WHAT YOU ARE ASKED TO DO: Restate word for word the lines of the records below, starting at the line that contains "ATOM 86 N N" and ending at the line that contains "ATOM 116 N N", with both of those lines included and nothing else.

DATA FOR PROCESSING:
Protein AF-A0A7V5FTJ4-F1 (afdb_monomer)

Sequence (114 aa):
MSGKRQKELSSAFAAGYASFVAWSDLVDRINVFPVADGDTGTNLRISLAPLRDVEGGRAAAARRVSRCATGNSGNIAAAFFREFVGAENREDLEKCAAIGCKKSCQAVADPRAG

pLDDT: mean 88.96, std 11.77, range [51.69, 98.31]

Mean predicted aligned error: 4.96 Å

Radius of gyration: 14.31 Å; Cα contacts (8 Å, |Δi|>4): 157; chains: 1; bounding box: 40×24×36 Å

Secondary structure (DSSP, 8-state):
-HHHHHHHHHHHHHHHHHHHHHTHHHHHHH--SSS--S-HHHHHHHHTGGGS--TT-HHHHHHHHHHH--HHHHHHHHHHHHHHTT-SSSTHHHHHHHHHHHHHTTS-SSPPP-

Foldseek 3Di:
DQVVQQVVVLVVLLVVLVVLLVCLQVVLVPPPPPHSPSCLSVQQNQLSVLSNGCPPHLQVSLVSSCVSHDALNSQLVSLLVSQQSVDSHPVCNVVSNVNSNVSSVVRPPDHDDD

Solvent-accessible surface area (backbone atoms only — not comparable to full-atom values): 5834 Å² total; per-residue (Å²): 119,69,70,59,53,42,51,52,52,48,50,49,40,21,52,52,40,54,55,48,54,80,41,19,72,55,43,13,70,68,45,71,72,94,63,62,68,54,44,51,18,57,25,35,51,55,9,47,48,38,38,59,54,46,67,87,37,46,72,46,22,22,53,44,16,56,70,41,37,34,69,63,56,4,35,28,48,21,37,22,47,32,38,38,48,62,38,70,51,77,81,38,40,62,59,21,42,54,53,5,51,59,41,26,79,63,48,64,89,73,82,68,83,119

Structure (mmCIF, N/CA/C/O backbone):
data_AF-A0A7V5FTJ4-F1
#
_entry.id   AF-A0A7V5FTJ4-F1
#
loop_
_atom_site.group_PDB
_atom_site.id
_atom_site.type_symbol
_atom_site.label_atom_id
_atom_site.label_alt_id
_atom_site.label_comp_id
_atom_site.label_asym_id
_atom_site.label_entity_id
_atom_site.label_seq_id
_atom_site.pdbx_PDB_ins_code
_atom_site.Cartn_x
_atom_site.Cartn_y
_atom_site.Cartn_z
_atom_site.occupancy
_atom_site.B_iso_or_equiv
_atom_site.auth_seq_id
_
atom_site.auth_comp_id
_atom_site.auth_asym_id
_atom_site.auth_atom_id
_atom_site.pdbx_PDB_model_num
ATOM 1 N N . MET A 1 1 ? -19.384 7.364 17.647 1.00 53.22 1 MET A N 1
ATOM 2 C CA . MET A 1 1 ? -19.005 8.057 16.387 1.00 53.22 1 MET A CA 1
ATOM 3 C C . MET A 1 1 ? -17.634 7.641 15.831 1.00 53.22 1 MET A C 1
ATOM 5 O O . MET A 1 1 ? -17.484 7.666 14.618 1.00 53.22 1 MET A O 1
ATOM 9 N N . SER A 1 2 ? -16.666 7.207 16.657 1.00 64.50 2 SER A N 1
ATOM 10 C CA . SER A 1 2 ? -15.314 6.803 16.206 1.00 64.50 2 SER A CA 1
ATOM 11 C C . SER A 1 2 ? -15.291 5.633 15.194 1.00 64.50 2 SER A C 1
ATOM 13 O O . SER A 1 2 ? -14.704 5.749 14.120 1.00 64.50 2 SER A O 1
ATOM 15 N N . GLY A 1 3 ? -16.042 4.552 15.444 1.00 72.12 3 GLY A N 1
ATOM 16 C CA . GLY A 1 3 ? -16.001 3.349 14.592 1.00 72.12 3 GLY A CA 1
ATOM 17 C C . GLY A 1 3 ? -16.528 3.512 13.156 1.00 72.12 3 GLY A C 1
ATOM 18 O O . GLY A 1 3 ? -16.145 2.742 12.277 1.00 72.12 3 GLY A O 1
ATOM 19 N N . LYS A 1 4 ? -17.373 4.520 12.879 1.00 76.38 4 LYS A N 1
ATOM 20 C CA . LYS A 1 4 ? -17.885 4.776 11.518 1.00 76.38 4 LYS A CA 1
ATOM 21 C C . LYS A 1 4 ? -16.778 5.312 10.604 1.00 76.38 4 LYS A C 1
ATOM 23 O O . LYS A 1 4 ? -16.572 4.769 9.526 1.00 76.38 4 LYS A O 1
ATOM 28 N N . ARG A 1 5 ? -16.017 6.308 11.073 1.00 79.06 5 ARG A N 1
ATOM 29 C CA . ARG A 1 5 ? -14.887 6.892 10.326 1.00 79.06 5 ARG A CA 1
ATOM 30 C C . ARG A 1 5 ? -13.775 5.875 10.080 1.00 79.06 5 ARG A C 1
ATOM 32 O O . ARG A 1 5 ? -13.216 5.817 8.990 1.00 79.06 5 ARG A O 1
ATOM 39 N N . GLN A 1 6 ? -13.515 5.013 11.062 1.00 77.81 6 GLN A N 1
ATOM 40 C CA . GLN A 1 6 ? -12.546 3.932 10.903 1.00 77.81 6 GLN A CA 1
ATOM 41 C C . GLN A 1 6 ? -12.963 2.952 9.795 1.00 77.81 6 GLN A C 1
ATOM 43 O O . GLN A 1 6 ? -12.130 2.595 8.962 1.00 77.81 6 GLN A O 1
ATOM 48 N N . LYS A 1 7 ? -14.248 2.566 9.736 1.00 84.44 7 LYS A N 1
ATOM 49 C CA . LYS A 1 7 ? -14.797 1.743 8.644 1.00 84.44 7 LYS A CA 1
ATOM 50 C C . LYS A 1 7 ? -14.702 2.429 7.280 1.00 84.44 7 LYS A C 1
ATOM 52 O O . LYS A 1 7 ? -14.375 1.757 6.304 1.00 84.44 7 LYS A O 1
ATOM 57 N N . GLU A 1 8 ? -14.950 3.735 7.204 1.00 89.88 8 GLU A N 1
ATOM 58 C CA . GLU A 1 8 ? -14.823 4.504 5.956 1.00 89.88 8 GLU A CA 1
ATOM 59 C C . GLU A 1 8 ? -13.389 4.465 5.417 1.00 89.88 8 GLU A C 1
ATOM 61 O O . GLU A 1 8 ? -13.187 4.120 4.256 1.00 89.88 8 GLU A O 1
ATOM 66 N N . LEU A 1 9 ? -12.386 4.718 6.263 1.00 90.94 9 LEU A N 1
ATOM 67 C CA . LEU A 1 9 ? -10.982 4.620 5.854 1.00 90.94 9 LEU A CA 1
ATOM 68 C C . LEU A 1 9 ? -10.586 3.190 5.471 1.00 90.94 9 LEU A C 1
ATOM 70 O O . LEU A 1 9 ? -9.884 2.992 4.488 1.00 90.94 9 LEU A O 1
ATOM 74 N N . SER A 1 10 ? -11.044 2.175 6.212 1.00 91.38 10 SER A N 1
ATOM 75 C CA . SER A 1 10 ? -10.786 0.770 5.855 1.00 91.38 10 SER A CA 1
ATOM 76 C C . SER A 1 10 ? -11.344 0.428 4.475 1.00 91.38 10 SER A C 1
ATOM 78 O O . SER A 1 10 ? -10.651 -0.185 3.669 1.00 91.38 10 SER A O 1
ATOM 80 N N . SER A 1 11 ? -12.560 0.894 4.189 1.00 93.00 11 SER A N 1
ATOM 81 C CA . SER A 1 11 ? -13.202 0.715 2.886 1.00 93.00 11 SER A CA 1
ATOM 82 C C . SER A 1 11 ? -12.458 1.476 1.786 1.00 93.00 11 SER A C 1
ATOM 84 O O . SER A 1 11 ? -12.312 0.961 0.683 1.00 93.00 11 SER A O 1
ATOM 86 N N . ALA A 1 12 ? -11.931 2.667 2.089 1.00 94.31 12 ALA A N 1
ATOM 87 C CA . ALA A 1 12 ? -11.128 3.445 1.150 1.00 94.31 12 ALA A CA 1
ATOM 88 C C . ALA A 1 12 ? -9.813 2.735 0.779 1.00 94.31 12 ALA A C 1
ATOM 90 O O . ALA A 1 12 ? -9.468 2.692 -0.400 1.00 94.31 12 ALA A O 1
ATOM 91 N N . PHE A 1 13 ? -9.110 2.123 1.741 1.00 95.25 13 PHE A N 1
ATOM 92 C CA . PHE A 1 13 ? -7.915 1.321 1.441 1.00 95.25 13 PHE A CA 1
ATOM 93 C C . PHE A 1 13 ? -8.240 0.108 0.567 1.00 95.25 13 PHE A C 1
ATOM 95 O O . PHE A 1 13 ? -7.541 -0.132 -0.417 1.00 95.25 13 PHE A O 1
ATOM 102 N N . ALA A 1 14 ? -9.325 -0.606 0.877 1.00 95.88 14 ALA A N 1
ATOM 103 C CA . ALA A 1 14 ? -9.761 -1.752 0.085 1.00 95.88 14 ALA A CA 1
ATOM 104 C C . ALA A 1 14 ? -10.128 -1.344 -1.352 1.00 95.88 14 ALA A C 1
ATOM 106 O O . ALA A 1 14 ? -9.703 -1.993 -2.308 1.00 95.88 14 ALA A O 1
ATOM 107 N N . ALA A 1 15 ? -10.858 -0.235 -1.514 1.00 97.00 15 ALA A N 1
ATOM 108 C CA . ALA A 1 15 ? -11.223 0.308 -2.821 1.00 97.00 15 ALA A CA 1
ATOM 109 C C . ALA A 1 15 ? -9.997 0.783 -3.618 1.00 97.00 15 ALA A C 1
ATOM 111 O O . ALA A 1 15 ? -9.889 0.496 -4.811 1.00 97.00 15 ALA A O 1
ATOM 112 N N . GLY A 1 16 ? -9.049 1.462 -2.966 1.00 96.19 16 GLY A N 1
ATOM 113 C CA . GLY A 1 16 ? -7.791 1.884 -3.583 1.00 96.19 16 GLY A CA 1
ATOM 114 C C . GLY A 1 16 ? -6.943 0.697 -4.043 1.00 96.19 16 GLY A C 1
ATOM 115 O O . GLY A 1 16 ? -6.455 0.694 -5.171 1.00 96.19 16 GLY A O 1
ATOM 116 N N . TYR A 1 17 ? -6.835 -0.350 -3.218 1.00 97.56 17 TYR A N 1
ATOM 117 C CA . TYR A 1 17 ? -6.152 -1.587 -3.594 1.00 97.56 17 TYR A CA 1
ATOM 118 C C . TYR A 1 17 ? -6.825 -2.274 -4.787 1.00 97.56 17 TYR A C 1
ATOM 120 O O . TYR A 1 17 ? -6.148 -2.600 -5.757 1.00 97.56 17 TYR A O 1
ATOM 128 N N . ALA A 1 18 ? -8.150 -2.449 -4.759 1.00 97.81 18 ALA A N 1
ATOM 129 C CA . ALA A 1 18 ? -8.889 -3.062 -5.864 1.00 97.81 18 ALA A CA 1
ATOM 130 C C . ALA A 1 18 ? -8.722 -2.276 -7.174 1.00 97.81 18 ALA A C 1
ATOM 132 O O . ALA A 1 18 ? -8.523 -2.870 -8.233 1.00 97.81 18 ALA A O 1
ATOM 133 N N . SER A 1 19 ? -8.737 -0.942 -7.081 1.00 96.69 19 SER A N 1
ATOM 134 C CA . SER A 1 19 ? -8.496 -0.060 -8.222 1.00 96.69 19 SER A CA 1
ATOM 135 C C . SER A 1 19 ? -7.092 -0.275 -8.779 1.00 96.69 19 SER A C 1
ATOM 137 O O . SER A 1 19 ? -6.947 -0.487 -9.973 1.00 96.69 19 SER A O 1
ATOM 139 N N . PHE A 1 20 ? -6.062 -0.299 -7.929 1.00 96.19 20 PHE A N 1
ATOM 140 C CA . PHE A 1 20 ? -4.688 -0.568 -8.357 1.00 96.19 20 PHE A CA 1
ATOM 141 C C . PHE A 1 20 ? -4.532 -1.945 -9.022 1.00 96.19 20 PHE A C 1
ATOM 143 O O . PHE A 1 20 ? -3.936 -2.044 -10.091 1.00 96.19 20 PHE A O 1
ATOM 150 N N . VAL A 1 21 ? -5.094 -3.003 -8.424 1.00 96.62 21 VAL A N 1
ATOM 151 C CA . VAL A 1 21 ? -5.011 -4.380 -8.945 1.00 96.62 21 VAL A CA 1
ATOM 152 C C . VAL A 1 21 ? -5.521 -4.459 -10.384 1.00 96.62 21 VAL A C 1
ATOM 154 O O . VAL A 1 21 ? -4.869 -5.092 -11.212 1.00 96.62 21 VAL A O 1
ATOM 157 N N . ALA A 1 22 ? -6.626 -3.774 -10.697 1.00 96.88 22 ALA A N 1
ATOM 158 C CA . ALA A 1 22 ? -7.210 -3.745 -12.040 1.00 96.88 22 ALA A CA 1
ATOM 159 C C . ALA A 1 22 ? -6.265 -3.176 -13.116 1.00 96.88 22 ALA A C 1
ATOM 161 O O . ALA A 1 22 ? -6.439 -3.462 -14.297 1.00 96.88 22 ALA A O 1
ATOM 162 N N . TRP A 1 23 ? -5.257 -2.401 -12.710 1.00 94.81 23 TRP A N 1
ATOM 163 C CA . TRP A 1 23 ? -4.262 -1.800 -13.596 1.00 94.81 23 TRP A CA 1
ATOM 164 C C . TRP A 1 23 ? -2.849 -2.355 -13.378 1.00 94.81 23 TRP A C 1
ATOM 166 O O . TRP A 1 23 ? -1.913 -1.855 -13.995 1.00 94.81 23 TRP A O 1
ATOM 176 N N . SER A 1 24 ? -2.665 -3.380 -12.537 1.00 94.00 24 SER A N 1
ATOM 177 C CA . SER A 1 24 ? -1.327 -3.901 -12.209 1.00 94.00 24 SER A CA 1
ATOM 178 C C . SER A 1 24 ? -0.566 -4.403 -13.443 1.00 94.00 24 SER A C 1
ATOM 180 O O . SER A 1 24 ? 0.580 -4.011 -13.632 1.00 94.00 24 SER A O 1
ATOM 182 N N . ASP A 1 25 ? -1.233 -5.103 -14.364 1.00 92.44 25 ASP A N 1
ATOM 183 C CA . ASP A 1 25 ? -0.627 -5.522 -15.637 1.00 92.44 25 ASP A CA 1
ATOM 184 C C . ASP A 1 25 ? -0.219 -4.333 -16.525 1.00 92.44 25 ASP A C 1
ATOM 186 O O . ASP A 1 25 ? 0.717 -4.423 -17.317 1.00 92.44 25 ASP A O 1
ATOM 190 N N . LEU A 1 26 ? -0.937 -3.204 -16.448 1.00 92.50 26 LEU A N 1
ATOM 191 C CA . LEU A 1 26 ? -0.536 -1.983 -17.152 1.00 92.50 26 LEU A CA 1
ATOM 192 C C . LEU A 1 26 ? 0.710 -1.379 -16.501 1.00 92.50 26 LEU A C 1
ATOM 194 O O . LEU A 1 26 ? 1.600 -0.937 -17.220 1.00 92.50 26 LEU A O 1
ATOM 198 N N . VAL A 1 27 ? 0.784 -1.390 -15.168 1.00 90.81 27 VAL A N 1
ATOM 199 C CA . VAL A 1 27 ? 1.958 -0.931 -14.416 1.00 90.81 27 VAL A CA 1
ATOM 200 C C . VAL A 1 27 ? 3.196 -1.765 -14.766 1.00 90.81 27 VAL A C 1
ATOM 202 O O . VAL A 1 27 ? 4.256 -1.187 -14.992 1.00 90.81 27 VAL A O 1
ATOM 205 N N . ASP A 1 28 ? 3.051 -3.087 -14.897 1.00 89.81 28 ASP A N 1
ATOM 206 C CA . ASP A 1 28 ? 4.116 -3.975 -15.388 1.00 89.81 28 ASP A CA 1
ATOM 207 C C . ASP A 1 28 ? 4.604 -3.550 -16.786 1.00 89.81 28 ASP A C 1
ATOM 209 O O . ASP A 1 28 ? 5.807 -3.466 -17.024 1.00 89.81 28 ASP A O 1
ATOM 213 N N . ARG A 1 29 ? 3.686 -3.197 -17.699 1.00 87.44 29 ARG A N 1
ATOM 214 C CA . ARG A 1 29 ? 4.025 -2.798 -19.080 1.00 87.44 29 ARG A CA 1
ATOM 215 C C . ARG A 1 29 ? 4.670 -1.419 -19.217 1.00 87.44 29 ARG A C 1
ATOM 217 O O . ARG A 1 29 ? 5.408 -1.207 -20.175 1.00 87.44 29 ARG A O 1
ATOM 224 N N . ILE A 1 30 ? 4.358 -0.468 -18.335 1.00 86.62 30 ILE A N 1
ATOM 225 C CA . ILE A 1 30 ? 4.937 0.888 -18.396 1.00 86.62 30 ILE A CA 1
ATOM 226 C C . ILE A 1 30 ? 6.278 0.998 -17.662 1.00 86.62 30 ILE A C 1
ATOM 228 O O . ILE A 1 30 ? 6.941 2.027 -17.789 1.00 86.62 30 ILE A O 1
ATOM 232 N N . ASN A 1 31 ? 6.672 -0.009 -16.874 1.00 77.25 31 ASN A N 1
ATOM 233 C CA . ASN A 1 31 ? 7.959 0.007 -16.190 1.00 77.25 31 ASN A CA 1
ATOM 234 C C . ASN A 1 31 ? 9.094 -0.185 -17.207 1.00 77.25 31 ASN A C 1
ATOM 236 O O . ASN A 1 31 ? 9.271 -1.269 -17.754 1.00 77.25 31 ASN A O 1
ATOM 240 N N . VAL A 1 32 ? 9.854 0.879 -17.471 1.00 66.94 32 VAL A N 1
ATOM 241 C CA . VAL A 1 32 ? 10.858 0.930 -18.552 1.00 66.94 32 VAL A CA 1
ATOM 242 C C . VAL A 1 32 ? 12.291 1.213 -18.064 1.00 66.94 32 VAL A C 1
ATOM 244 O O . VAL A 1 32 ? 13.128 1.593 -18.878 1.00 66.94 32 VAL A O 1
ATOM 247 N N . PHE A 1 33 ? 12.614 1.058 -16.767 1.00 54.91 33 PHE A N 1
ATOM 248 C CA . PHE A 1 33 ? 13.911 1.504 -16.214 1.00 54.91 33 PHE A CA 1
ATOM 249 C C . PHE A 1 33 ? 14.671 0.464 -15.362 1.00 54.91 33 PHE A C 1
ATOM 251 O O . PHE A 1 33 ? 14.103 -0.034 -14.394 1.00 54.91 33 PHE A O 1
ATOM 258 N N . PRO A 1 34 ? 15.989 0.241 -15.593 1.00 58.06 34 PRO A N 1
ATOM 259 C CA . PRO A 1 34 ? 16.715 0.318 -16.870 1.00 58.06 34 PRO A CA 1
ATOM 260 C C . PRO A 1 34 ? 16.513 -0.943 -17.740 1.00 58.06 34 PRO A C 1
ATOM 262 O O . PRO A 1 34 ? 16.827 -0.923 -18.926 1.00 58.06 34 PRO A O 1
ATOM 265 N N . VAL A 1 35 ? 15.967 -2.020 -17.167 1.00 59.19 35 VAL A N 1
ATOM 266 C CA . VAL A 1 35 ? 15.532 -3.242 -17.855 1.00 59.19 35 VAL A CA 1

RESULT:
ATOM 86 N N . ALA A 1 12 ? -11.931 2.667 2.089 1.00 94.31 12 ALA A N 1
ATOM 87 C CA . ALA A 1 12 ? -11.128 3.445 1.150 1.00 94.31 12 ALA A CA 1
ATOM 88 C C . ALA A 1 12 ? -9.813 2.735 0.779 1.00 94.31 12 ALA A C 1
ATOM 90 O O . ALA A 1 12 ? -9.468 2.692 -0.400 1.00 94.31 12 ALA A O 1
ATOM 91 N N . PHE A 1 13 ? -9.110 2.123 1.741 1.00 95.25 13 PHE A N 1
ATOM 92 C CA . PHE A 1 13 ? -7.915 1.321 1.441 1.00 95.25 13 PHE A CA 1
ATOM 93 C C . PHE A 1 13 ? -8.240 0.108 0.567 1.00 95.25 13 PHE A C 1
ATOM 95 O O . PHE A 1 13 ? -7.541 -0.132 -0.417 1.00 95.25 13 PHE A O 1
ATOM 102 N N . ALA A 1 14 ? -9.325 -0.606 0.877 1.00 95.88 14 ALA A N 1
ATOM 103 C CA . ALA A 1 14 ? -9.761 -1.752 0.085 1.00 95.88 14 ALA A CA 1
ATOM 104 C C . ALA A 1 14 ? -10.128 -1.344 -1.352 1.00 95.88 14 ALA A C 1
ATOM 106 O O . ALA A 1 14 ? -9.703 -1.993 -2.308 1.00 95.88 14 ALA A O 1
ATOM 107 N N . ALA A 1 15 ? -10.858 -0.235 -1.514 1.00 97.00 15 ALA A N 1
ATOM 108 C CA . ALA A 1 15 ? -11.223 0.308 -2.821 1.00 97.00 15 ALA A CA 1
ATOM 109 C C . ALA A 1 15 ? -9.997 0.783 -3.618 1.00 97.00 15 ALA A C 1
ATOM 111 O O . ALA A 1 15 ? -9.889 0.496 -4.811 1.00 97.00 15 ALA A O 1
ATOM 112 N N . GLY A 1 16 ? -9.049 1.462 -2.966 1.00 96.19 16 GLY A N 1
ATOM 113 C CA . GLY A 1 16 ? -7.791 1.884 -3.583 1.00 96.19 16 GLY A CA 1
ATOM 114 C C . GLY A 1 16 ? -6.943 0.697 -4.043 1.00 96.19 16 GLY A C 1
ATOM 115 O O . GLY A 1 16 ? -6.455 0.694 -5.171 1.00 96.19 16 GLY A O 1
ATOM 116 N N . TYR A 1 17 ? -6.835 -0.350 -3.218 1.00 97.56 17 TYR A N 1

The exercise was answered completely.